To overcome the imaging obstacle, the researchers give patients a high-fat drink three hours before the scan. The radioactive glucose injection is given two hours later (one hour before the scan). Nuclear Medicine Specialist, Gerald Kolodny, M.D., explains the heart muscle takes up the fat for its energy needs rather than the glucose. This enables the inflammatory cells in vulnerable plaque to take up more of the radioactive glucose, creating a better picture of those “hot spots.”

In a study published in the April 2009 issue of The Journal of Nuclear Medicine, the researchers report the technique can effectively detect vulnerable plaque in coronary arteries. Further research needs to be done to confirm the efficacy of the technique and determine who may benefit most from the testing. Kolodny says if 18F-FDG PET/CT proves to correctly identify areas of vulnerable plaque, the technique may be useful for screening high-risk patients and monitoring the effects of therapy.

AUDIENCE INQUIRY
For general information on heart attacks:
American Heart Association, http://www.americanheart.org
National Heart, Lung and Blood Institute, http://www.nhlbi.nih.gov

BIBLIOGRAPHY
Ben-Haim, Simona, M.D., D.Sc., et al., “Evaluation of 18F-FDG Uptake and Arterial Wall Calcifications Using 18F-FDG PET/CT,” The Journal of Nuclear Medicine, November 2004, Vol. 45, No. 11, pp. 1816-1821.
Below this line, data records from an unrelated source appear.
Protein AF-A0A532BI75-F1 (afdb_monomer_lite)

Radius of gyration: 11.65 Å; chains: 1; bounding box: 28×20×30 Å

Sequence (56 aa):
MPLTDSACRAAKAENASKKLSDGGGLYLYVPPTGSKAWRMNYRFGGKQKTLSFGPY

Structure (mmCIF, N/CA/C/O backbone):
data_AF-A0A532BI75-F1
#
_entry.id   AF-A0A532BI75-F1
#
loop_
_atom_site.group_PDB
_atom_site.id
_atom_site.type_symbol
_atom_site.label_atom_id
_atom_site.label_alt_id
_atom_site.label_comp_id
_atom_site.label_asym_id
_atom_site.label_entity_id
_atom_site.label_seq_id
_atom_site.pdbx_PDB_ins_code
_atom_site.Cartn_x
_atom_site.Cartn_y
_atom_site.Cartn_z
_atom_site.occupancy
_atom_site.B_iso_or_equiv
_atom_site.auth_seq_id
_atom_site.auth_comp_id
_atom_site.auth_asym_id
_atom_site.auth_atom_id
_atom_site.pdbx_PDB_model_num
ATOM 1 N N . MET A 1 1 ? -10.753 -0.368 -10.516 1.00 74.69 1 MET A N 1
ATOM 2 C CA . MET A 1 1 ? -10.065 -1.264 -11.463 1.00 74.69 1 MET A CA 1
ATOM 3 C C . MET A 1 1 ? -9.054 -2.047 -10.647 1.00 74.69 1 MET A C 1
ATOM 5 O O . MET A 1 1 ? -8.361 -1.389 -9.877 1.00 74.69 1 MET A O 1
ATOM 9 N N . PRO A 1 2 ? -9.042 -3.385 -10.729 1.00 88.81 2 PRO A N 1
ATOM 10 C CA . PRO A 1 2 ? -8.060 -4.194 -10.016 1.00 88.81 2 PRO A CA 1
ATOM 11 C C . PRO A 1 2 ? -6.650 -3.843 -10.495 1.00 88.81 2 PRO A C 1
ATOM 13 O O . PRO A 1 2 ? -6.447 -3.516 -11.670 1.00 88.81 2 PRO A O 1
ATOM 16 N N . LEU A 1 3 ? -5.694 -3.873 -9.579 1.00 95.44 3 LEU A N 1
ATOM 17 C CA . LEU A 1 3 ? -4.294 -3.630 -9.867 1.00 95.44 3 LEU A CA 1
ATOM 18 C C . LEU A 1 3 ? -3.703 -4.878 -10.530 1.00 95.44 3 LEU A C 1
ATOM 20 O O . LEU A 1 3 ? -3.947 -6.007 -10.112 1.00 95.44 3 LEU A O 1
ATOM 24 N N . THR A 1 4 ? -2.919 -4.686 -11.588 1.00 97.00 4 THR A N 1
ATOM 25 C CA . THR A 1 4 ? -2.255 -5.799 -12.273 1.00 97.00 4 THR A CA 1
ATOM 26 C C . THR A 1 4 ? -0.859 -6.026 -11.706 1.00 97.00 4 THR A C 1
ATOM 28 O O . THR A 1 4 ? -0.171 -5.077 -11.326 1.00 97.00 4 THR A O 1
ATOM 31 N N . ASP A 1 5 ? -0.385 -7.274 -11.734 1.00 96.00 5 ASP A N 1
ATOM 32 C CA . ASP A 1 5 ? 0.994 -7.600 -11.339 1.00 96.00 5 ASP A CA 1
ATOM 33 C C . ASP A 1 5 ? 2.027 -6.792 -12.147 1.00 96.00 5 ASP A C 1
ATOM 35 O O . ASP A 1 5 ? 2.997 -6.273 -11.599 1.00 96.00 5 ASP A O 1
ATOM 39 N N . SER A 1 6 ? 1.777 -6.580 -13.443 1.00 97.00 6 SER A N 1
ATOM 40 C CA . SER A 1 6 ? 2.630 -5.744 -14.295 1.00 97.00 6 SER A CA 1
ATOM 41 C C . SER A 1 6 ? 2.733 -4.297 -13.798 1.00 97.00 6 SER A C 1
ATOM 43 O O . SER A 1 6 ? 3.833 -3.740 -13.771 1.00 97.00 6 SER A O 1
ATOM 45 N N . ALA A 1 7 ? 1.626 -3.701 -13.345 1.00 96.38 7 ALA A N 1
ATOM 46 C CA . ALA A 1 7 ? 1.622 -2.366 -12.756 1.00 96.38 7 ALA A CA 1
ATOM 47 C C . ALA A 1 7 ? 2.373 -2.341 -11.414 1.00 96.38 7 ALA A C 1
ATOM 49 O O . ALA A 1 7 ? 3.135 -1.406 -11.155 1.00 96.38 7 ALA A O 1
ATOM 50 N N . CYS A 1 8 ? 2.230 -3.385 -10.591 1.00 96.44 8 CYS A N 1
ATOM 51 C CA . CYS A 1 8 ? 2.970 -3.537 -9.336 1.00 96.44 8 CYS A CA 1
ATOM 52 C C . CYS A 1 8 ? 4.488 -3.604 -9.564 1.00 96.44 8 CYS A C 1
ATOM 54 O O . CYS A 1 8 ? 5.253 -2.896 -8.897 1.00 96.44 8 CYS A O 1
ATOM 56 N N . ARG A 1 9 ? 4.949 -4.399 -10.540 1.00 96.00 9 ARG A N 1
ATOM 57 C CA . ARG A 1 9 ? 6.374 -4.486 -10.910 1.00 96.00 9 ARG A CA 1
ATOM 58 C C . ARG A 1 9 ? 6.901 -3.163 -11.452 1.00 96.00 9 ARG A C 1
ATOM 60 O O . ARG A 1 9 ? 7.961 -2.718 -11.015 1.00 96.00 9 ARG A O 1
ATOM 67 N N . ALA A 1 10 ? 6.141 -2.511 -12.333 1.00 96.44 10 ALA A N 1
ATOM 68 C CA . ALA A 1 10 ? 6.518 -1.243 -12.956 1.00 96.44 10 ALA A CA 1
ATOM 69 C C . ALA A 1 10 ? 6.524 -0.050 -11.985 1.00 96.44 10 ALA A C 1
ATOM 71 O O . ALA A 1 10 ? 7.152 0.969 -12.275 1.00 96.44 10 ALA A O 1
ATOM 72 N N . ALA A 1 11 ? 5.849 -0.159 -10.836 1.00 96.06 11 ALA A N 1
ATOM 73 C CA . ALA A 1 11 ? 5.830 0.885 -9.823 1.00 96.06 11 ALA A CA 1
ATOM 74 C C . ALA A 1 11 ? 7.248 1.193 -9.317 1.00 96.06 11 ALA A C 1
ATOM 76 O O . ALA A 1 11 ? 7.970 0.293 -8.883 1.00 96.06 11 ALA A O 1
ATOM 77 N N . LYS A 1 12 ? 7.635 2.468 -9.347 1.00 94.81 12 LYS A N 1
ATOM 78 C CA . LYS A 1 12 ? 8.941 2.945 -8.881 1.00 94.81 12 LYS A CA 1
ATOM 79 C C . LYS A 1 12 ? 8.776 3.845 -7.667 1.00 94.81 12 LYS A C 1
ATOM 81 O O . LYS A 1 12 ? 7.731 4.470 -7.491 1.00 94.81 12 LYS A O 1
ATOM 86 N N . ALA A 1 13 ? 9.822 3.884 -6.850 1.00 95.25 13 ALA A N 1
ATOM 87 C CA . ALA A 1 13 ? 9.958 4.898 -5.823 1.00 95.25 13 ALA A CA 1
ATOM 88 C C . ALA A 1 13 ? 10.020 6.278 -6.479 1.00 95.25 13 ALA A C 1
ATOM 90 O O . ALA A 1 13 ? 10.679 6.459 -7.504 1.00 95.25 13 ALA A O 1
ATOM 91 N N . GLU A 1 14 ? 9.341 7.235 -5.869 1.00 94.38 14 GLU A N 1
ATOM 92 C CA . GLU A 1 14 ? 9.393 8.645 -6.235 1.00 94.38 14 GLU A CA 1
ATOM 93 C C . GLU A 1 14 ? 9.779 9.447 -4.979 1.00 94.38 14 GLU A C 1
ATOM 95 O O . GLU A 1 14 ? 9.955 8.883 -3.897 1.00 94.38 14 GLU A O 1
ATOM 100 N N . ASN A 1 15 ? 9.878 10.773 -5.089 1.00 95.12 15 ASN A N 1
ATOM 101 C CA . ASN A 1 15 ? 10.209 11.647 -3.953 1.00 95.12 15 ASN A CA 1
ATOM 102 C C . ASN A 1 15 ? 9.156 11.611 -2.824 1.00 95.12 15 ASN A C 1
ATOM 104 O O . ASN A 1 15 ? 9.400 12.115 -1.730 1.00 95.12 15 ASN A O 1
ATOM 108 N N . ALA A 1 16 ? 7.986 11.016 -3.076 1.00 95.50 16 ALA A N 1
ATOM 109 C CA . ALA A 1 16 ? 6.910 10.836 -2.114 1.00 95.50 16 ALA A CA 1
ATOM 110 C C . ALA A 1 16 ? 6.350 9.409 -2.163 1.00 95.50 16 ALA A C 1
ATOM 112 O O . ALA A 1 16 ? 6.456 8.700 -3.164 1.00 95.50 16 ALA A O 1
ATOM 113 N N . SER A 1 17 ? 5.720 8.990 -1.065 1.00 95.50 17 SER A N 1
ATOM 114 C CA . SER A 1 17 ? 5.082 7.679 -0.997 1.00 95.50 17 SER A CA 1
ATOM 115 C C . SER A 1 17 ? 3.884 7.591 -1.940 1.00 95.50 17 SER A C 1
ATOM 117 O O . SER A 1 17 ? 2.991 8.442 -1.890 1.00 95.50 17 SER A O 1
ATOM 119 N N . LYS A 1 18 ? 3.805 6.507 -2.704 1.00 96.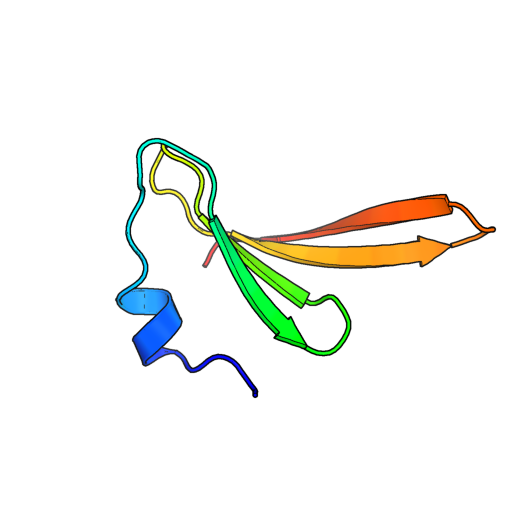31 18 LYS A N 1
ATOM 120 C CA . LYS A 1 18 ? 2.703 6.224 -3.622 1.00 96.31 18 LYS A CA 1
ATOM 121 C C . LYS A 1 18 ? 1.815 5.107 -3.082 1.00 96.31 18 LYS A C 1
ATOM 123 O O . LYS A 1 18 ? 2.290 4.170 -2.438 1.00 96.31 18 LYS A O 1
ATOM 128 N N . LYS A 1 19 ? 0.514 5.205 -3.354 1.00 96.81 19 LYS A N 1
ATOM 129 C CA . LYS A 1 19 ? -0.471 4.153 -3.075 1.00 96.81 19 LYS A CA 1
ATOM 130 C C . LYS A 1 19 ? -1.133 3.753 -4.383 1.00 96.81 19 LYS A C 1
ATOM 132 O O . LYS A 1 19 ? -1.802 4.579 -4.999 1.00 96.81 19 LYS A O 1
ATOM 137 N N . LEU A 1 20 ? -0.946 2.507 -4.799 1.00 97.00 20 LEU A N 1
ATOM 138 C CA . LEU A 1 20 ? -1.623 1.946 -5.965 1.00 97.00 20 LEU A CA 1
ATOM 139 C C . LEU A 1 20 ? -2.797 1.106 -5.476 1.00 97.00 20 LEU A C 1
ATOM 141 O O . LEU A 1 20 ? -2.591 0.047 -4.894 1.00 97.00 20 LEU A O 1
ATOM 145 N N . SER A 1 21 ? -4.012 1.623 -5.637 1.00 97.38 21 SER A N 1
ATOM 146 C CA . SER A 1 21 ? -5.229 0.972 -5.143 1.00 97.38 21 SER A CA 1
ATOM 147 C C . SER A 1 21 ? -5.562 -0.274 -5.961 1.00 97.38 21 SER A C 1
ATOM 149 O O . SER A 1 21 ? -5.626 -0.192 -7.185 1.00 97.38 21 SER A O 1
ATOM 151 N N . ASP A 1 22 ? -5.826 -1.384 -5.275 1.00 96.00 22 ASP A N 1
ATOM 152 C CA . ASP A 1 22 ? -6.358 -2.624 -5.858 1.00 96.00 22 ASP A CA 1
ATOM 153 C C . ASP A 1 22 ? -7.885 -2.741 -5.668 1.00 96.00 22 ASP A C 1
ATOM 155 O O . ASP A 1 22 ? -8.584 -3.404 -6.429 1.00 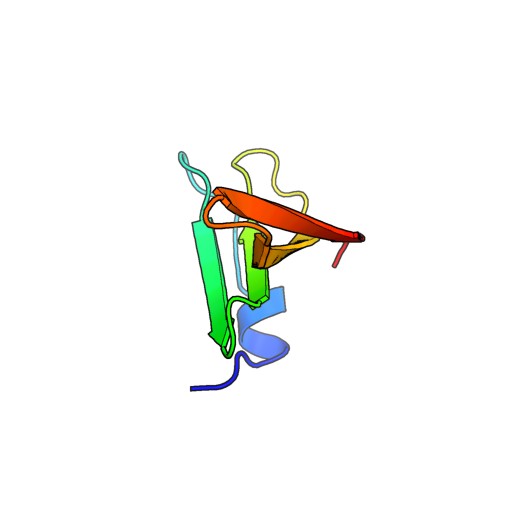96.00 22 ASP A O 1
ATOM 159 N N . GLY A 1 23 ? -8.440 -1.997 -4.704 1.00 96.12 23 GLY A N 1
ATOM 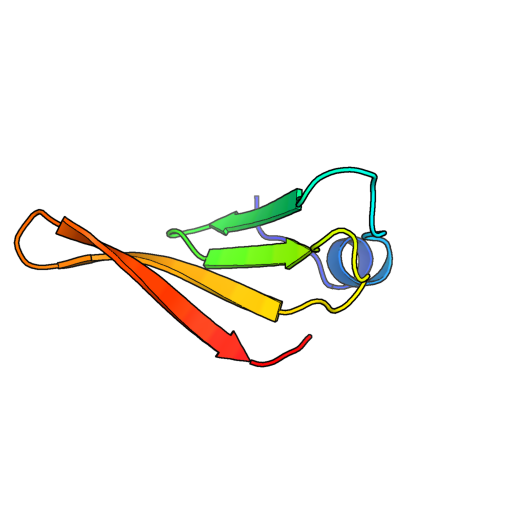160 C CA . GLY A 1 23 ? -9.871 -1.985 -4.391 1.00 96.12 23 GLY A CA 1
ATOM 161 C C . GLY A 1 23 ? -10.157 -2.435 -2.960 1.00 96.12 23 GLY A C 1
ATOM 162 O O . GLY A 1 23 ? -9.284 -2.936 -2.261 1.00 96.12 23 GLY A O 1
ATOM 163 N N . GLY A 1 24 ? -11.369 -2.167 -2.462 1.00 94.50 24 GLY A N 1
ATOM 164 C CA . GLY A 1 24 ? -11.773 -2.564 -1.102 1.00 94.50 24 GLY A CA 1
ATOM 165 C C . GLY A 1 24 ? -10.929 -1.962 0.034 1.00 94.50 24 GLY A C 1
ATOM 166 O O . GLY A 1 24 ? -11.012 -2.420 1.166 1.00 94.50 24 GLY A O 1
ATOM 167 N N . GLY A 1 25 ? -10.106 -0.951 -0.255 1.00 96.00 25 GLY A N 1
ATOM 168 C CA . GLY A 1 25 ? -9.139 -0.381 0.682 1.00 96.00 25 GLY A CA 1
ATOM 169 C C . GLY A 1 25 ? -7.749 -1.019 0.634 1.00 96.00 25 GLY A C 1
ATOM 170 O O . GLY A 1 25 ? -6.861 -0.482 1.292 1.00 96.00 25 GLY A O 1
ATOM 171 N N . LEU A 1 26 ? -7.539 -2.098 -0.132 1.00 97.75 26 LEU A N 1
ATOM 172 C CA . LEU A 1 26 ? -6.232 -2.705 -0.407 1.00 97.75 26 LEU A CA 1
ATOM 173 C C . LEU A 1 26 ? -5.446 -1.859 -1.419 1.00 97.75 26 LEU A C 1
ATOM 175 O O . LEU A 1 26 ? -5.998 -1.359 -2.403 1.00 97.75 26 LEU A O 1
ATOM 179 N N . TYR A 1 27 ? -4.152 -1.685 -1.168 1.00 98.06 27 TYR A N 1
ATOM 180 C CA . TYR A 1 27 ? -3.233 -0.975 -2.045 1.00 98.06 27 TYR A CA 1
ATOM 181 C C . TYR A 1 27 ? -1.794 -1.474 -1.896 1.00 98.06 27 TYR A C 1
ATOM 183 O O . TYR A 1 27 ? -1.358 -1.885 -0.816 1.00 98.06 27 TYR A O 1
ATOM 191 N N . LEU A 1 28 ? -1.025 -1.350 -2.976 1.00 98.12 28 LEU A N 1
ATOM 192 C CA . LEU A 1 28 ? 0.427 -1.454 -2.932 1.00 98.12 28 LEU A CA 1
ATOM 193 C C . LEU A 1 28 ? 1.009 -0.119 -2.458 1.00 98.12 28 LEU A C 1
ATOM 195 O O . LEU A 1 28 ? 0.780 0.932 -3.065 1.00 98.12 28 LEU A O 1
ATOM 199 N N . TYR A 1 29 ? 1.751 -0.154 -1.357 1.00 98.25 29 TYR A N 1
ATOM 200 C CA . TYR A 1 29 ? 2.465 0.990 -0.806 1.00 98.25 29 TYR A CA 1
ATOM 201 C C . TYR A 1 29 ? 3.902 1.008 -1.326 1.00 98.25 29 TYR A C 1
ATOM 203 O O . TYR A 1 29 ? 4.639 0.042 -1.128 1.00 98.25 29 TYR A O 1
ATOM 211 N N . VAL A 1 30 ? 4.293 2.114 -1.962 1.00 97.88 30 VAL A N 1
ATOM 212 C CA . VAL A 1 30 ? 5.637 2.329 -2.516 1.00 97.88 30 VAL A CA 1
ATOM 213 C C . VAL A 1 30 ? 6.245 3.582 -1.874 1.00 97.88 30 VAL A C 1
ATOM 215 O O . VAL A 1 30 ? 5.986 4.695 -2.337 1.00 97.88 30 VAL A O 1
ATOM 218 N N . PRO A 1 31 ? 6.975 3.456 -0.754 1.00 97.12 31 PRO A N 1
ATOM 219 C CA . PRO A 1 31 ? 7.752 4.538 -0.160 1.00 97.12 31 PRO A CA 1
ATOM 220 C C . PRO A 1 31 ? 8.915 5.002 -1.056 1.00 97.12 31 PRO A C 1
ATOM 222 O O . PRO A 1 31 ? 9.376 4.246 -1.914 1.00 97.12 31 PRO A O 1
ATOM 225 N N . PRO A 1 32 ? 9.480 6.194 -0.782 1.00 97.19 32 PRO A N 1
ATOM 226 C CA . PRO A 1 32 ? 10.702 6.673 -1.436 1.00 97.19 32 PRO A CA 1
ATOM 227 C C . PRO A 1 32 ? 11.914 5.742 -1.275 1.00 97.19 32 PRO A C 1
ATOM 229 O O . PRO A 1 32 ? 12.833 5.778 -2.081 1.00 97.19 32 PRO A O 1
ATOM 232 N N . THR A 1 33 ? 11.910 4.869 -0.261 1.00 95.88 33 THR A N 1
ATOM 233 C CA . THR A 1 33 ? 12.952 3.851 -0.040 1.00 95.88 33 THR A CA 1
ATOM 234 C C . THR A 1 33 ? 12.938 2.728 -1.082 1.00 95.88 33 THR A C 1
ATOM 236 O O . THR A 1 33 ? 13.874 1.939 -1.132 1.00 95.88 33 THR A O 1
ATOM 239 N N . GLY A 1 34 ? 11.872 2.607 -1.880 1.00 92.62 34 GLY A N 1
ATOM 240 C CA . GLY A 1 34 ? 11.744 1.615 -2.952 1.00 92.62 34 GLY A CA 1
ATOM 241 C C . GLY A 1 34 ? 11.332 0.211 -2.531 1.00 92.62 34 GLY A C 1
ATOM 242 O O . GLY A 1 34 ? 11.015 -0.599 -3.400 1.00 92.62 34 GLY A O 1
ATOM 243 N N . SER A 1 35 ? 11.238 -0.068 -1.229 1.00 95.12 35 SER A N 1
ATOM 244 C CA . SER A 1 35 ? 10.529 -1.256 -0.752 1.00 95.12 35 SER A CA 1
ATOM 245 C C . SER A 1 35 ? 9.056 -1.174 -1.149 1.00 95.12 35 SER A C 1
ATOM 247 O O . SER A 1 35 ? 8.486 -0.090 -1.198 1.00 95.12 35 SER A O 1
ATOM 249 N N . LYS A 1 36 ? 8.426 -2.307 -1.456 1.00 97.38 36 LYS A N 1
ATOM 250 C CA . LYS A 1 36 ? 7.001 -2.380 -1.794 1.00 97.38 36 LYS A CA 1
ATOM 251 C C . LYS A 1 36 ? 6.309 -3.261 -0.767 1.00 97.38 36 LYS A C 1
ATOM 253 O O . LYS A 1 36 ? 6.881 -4.257 -0.333 1.00 97.38 36 LYS A O 1
ATOM 258 N N . ALA A 1 37 ? 5.111 -2.882 -0.337 1.00 97.94 37 ALA A N 1
ATOM 259 C CA . ALA A 1 37 ? 4.354 -3.670 0.631 1.00 97.94 37 ALA A CA 1
ATOM 260 C C . ALA A 1 37 ? 2.849 -3.549 0.416 1.00 97.94 37 ALA A C 1
ATOM 262 O O . ALA A 1 37 ? 2.333 -2.459 0.154 1.00 97.94 37 ALA A O 1
ATOM 263 N N . TRP A 1 38 ? 2.138 -4.655 0.598 1.00 98.25 38 TRP A N 1
ATOM 264 C CA . TRP A 1 38 ? 0.682 -4.677 0.570 1.00 98.25 38 TRP A CA 1
ATOM 265 C C . TRP A 1 38 ? 0.110 -4.135 1.876 1.00 98.25 38 TRP A C 1
ATOM 267 O O . TRP A 1 38 ? 0.457 -4.593 2.970 1.00 98.25 38 TRP A O 1
ATOM 277 N N . ARG A 1 39 ? -0.790 -3.154 1.769 1.00 98.25 39 ARG A N 1
ATOM 278 C CA . ARG A 1 39 ? -1.485 -2.546 2.907 1.00 98.25 39 ARG A CA 1
ATOM 279 C C . ARG A 1 39 ? -2.968 -2.383 2.619 1.00 98.25 39 ARG A C 1
ATOM 281 O O . ARG A 1 39 ? -3.353 -2.154 1.482 1.00 98.25 39 ARG A O 1
ATOM 288 N N . MET A 1 40 ? -3.799 -2.430 3.655 1.00 98.25 40 MET A N 1
ATOM 289 C CA . MET A 1 40 ? -5.229 -2.147 3.536 1.00 98.25 40 MET A CA 1
ATOM 290 C C . MET A 1 40 ? -5.681 -1.126 4.562 1.00 98.25 40 MET A C 1
ATOM 292 O O . MET A 1 40 ? -5.449 -1.277 5.761 1.00 98.25 40 MET A O 1
ATOM 296 N N . ASN A 1 41 ? -6.369 -0.095 4.084 1.00 98.12 41 ASN A N 1
ATOM 297 C CA . ASN A 1 41 ? -7.077 0.840 4.937 1.00 98.12 41 ASN A CA 1
ATOM 298 C C . ASN A 1 41 ? -8.482 0.303 5.202 1.00 98.12 41 ASN A C 1
ATOM 300 O O . ASN A 1 41 ? -9.233 0.036 4.269 1.00 98.12 41 ASN A O 1
ATOM 304 N N . TYR A 1 42 ? -8.847 0.202 6.473 1.00 97.12 42 TYR A N 1
ATOM 305 C CA . TYR A 1 42 ? -10.156 -0.280 6.903 1.00 97.12 42 TYR A CA 1
ATOM 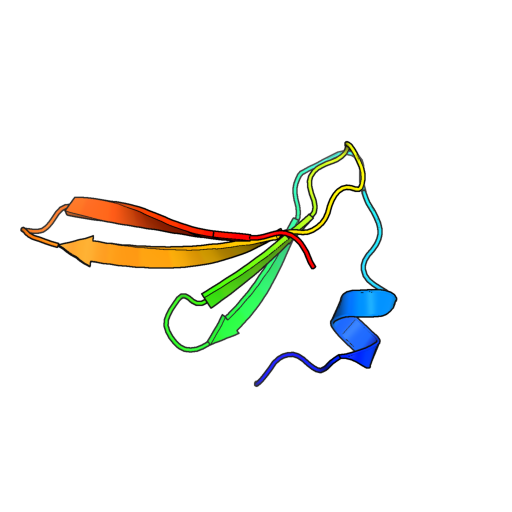306 C C . TYR A 1 42 ? -10.682 0.566 8.062 1.00 97.12 42 TYR A C 1
ATOM 308 O O . TYR A 1 42 ? -9.964 1.400 8.624 1.00 97.12 42 TYR A O 1
ATOM 316 N N . ARG A 1 43 ? -11.953 0.370 8.420 1.00 97.69 43 ARG A N 1
ATOM 317 C CA . ARG A 1 43 ? -12.557 0.979 9.608 1.00 97.69 43 ARG A CA 1
ATOM 318 C C . ARG A 1 43 ? -12.999 -0.098 10.583 1.00 97.69 43 ARG A C 1
ATOM 320 O O . ARG A 1 43 ? -13.619 -1.076 10.188 1.00 97.69 43 ARG A O 1
ATOM 327 N N . PHE A 1 44 ? -12.694 0.114 11.857 1.00 97.00 44 PHE A N 1
ATOM 328 C CA . PHE A 1 44 ? -13.154 -0.729 12.956 1.00 97.00 44 PHE A CA 1
ATOM 329 C C . PHE A 1 44 ? -13.463 0.157 14.162 1.00 97.00 44 PHE A C 1
ATOM 331 O O . PHE A 1 44 ? -12.632 0.984 14.549 1.00 97.00 44 PHE A O 1
ATOM 338 N N . GLY A 1 45 ? -14.673 0.032 14.715 1.00 96.69 45 GLY A N 1
ATOM 339 C CA . GLY A 1 45 ? -15.147 0.897 15.802 1.00 96.69 45 GLY A CA 1
ATOM 340 C C . GLY A 1 45 ? -15.131 2.388 15.440 1.00 96.69 45 GLY A C 1
ATOM 341 O O . GLY A 1 45 ? -14.653 3.205 16.221 1.00 96.69 45 GLY A O 1
ATOM 342 N N . GLY A 1 46 ? -15.533 2.739 14.212 1.00 96.81 46 GLY A N 1
ATOM 343 C CA . GLY A 1 46 ? -15.547 4.123 13.710 1.00 96.81 46 GLY A CA 1
ATOM 344 C C . GLY A 1 46 ? -14.170 4.736 13.408 1.00 96.81 46 GLY A C 1
ATOM 345 O O . GLY A 1 46 ? -14.095 5.827 12.850 1.00 96.81 46 GLY A O 1
ATOM 346 N N . LYS A 1 47 ? -13.067 4.041 13.716 1.00 97.81 47 LYS A N 1
ATOM 347 C CA . LYS A 1 47 ? -11.698 4.540 13.520 1.00 97.81 47 LYS A CA 1
ATOM 348 C C . LYS A 1 47 ? -11.070 3.938 12.272 1.00 97.81 47 LYS A C 1
ATOM 350 O O . LYS A 1 47 ? -11.154 2.730 12.053 1.00 97.81 47 LYS A O 1
ATOM 355 N N . GLN A 1 48 ? -10.402 4.774 11.479 1.00 97.19 48 GLN A N 1
ATOM 356 C CA . GLN A 1 48 ? -9.589 4.307 10.361 1.00 97.19 48 GLN A CA 1
ATOM 357 C C . GLN A 1 48 ? -8.303 3.658 10.879 1.00 97.19 48 GLN A C 1
ATOM 359 O O . GLN A 1 48 ? -7.645 4.173 11.784 1.00 97.19 48 GLN A O 1
ATOM 364 N N . LYS A 1 49 ? -7.952 2.519 10.293 1.00 97.75 49 LYS A N 1
ATOM 365 C CA . LYS A 1 49 ? -6.764 1.729 10.609 1.00 97.75 49 LYS A CA 1
ATOM 366 C C . LYS A 1 49 ? -6.088 1.288 9.315 1.00 97.75 49 LYS A C 1
ATOM 368 O O . LYS A 1 49 ? -6.708 1.298 8.253 1.00 97.75 49 LYS A O 1
ATOM 373 N N . THR A 1 50 ? -4.819 0.905 9.423 1.00 98.12 50 THR A N 1
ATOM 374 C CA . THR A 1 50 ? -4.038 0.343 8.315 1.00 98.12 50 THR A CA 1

Lee, Su Jin, et al., “Reversal of Vascular 18F-FDG Uptake with Plasma High-Density Lipoprotein Elevation by Atherogenic Risk Reduction,” The Journal of Nuclear Medicine, August 2008, Vol. 49, No. 8, pp. 1277-1282.

Rudd, James, et al., “Atherosclerosis Inflammation Imaging with 18F-FDG PET,” The Journal of Nuclear Medicine, June 2008, Vol. 49, No. 6, pp. 871-878.

Williams, Gethin, and Gerald Kolodny, “Suppression of Myocardial 18F-FDG Uptake by Preparing Patients with a High-Fat, Low-Carbohydrate Diet,” AJR: American Journal of Roentgenology, February 2008, Vol. 190, No. 2, pp. W151-W156.

Wykrzykowska, Joanna, et al., “Imaging of Inflamed and Vulnerable Plaque in Coronary Arteries with 18F-FDG PET/CT in Patients with Suppression of Myocardial Uptake Using a Low-Carbohydrate, High-Fat Preparation,” The Journal of Nuclear Medicine, April 2009, Vol. 50, No. 4, pp. 563-568.